Based on the provided attributes, the following can be considered sensitive for fairness:

1. **case:gender**: This attribute indicates the gender of the individual, which is a protected characteristic in many jurisdictions. Ensuring fairness with respect to gender is crucial to prevent bias and discrimination.
2. **case:citizen**: This attribute may be sensitive, as it could indicate an individual's nationality or immigration status. Bias against non-citizens or individuals with a specific nationality could be a concern.
3. **case:german speaking**: While language proficiency might not be an obvious sensitive attribute, it could be related to an individual's ethnicity or national origin. Therefore, it's essential to ensure that the process doesn't disadvantage non-German speaking individuals.
4. **case:married**: Marital status is a protected characteristic in some jurisdictions, and bias against unmarried or married individuals could be a concern.

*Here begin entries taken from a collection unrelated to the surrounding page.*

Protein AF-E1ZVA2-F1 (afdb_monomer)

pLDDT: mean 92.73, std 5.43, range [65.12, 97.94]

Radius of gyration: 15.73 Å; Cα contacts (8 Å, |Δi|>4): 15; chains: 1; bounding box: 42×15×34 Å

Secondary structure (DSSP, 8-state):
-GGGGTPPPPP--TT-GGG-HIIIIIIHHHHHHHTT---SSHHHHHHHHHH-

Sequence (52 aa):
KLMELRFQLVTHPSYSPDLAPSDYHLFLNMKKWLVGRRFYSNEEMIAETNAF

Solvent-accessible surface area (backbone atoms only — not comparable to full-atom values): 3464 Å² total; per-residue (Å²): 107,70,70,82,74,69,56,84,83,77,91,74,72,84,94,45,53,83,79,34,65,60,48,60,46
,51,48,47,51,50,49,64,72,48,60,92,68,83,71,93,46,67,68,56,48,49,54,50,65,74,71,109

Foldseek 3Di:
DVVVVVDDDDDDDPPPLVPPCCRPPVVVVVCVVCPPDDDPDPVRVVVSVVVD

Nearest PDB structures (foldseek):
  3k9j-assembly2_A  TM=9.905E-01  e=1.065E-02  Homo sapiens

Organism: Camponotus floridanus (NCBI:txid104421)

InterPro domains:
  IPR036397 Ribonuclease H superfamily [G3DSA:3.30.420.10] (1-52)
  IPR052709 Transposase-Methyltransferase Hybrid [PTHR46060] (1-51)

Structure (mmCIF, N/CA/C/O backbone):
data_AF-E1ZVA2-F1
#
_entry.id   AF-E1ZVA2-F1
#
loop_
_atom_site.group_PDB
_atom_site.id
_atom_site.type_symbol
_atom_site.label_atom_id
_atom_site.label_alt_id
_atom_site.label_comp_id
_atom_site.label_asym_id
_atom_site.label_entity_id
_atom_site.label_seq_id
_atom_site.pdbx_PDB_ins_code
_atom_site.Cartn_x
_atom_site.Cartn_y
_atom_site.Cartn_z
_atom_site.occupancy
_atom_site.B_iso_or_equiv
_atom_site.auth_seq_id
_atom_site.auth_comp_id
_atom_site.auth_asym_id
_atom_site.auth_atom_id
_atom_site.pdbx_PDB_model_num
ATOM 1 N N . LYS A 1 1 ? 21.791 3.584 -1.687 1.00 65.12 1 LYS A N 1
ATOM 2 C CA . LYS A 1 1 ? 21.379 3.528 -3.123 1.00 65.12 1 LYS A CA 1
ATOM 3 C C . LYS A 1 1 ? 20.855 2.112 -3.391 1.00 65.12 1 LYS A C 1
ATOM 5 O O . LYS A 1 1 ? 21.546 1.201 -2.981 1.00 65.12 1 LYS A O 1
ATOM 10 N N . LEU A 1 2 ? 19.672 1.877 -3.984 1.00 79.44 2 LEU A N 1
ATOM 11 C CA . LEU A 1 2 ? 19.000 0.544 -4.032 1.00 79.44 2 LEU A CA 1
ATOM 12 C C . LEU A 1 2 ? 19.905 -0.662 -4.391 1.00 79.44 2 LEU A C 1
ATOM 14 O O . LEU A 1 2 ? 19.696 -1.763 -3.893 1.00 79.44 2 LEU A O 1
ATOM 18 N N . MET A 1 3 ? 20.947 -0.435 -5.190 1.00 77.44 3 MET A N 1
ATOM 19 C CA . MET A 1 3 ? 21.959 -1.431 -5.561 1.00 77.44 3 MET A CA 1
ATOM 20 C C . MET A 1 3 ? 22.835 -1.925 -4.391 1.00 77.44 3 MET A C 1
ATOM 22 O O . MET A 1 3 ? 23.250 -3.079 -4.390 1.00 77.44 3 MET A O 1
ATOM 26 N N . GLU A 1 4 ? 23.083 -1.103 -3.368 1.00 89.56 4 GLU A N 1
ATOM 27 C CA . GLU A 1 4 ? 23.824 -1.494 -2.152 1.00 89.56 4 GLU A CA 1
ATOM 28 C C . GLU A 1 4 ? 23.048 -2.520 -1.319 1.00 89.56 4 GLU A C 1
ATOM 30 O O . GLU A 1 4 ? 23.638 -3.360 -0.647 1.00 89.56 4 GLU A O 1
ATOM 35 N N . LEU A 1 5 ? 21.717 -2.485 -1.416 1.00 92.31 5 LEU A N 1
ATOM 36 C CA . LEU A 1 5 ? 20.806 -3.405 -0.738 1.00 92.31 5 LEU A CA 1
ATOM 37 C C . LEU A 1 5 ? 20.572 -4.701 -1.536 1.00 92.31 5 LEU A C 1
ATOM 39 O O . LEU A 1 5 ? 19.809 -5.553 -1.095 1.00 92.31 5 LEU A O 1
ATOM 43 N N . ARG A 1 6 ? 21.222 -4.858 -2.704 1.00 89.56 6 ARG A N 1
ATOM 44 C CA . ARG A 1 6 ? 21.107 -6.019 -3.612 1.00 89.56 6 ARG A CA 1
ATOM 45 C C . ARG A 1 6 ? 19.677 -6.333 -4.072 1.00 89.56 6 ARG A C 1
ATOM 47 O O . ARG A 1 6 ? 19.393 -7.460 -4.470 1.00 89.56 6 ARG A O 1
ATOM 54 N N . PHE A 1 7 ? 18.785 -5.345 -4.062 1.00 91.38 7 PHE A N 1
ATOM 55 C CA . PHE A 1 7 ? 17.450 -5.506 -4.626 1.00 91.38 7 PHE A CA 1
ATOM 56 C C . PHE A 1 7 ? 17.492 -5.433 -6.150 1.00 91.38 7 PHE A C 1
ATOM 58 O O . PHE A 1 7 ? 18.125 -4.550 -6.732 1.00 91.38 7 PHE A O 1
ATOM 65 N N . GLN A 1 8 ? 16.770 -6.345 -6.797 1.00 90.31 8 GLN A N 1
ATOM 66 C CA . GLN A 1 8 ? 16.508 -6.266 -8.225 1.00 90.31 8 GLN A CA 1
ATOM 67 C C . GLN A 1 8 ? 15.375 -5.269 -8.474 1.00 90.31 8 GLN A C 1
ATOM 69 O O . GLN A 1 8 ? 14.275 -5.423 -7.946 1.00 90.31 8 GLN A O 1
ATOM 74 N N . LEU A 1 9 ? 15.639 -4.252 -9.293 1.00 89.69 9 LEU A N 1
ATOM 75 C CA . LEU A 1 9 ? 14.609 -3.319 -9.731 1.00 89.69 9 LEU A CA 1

These attributes may be relevant for fairness analysis, such as:

* **Demographic Disparity**: Analyze the distribution of outcomes (e.g., acceptance rates) across different demographic groups (e.g., males vs. females).
* **Predictive Rate Parity**: Evaluate the predictive accuracy of the model across different demographic groups.
* **Equal Opportunity**: Ensure that the model provides equal opportunities for individuals from different demographic groups.

Keep in mind that fairness is a context-dependent concept and may depend on the specific laws and regulations applicable to your use case. It's essential to consult with domain experts and consider the potential biases and discrimination that may arise from the use of these attributes in your process.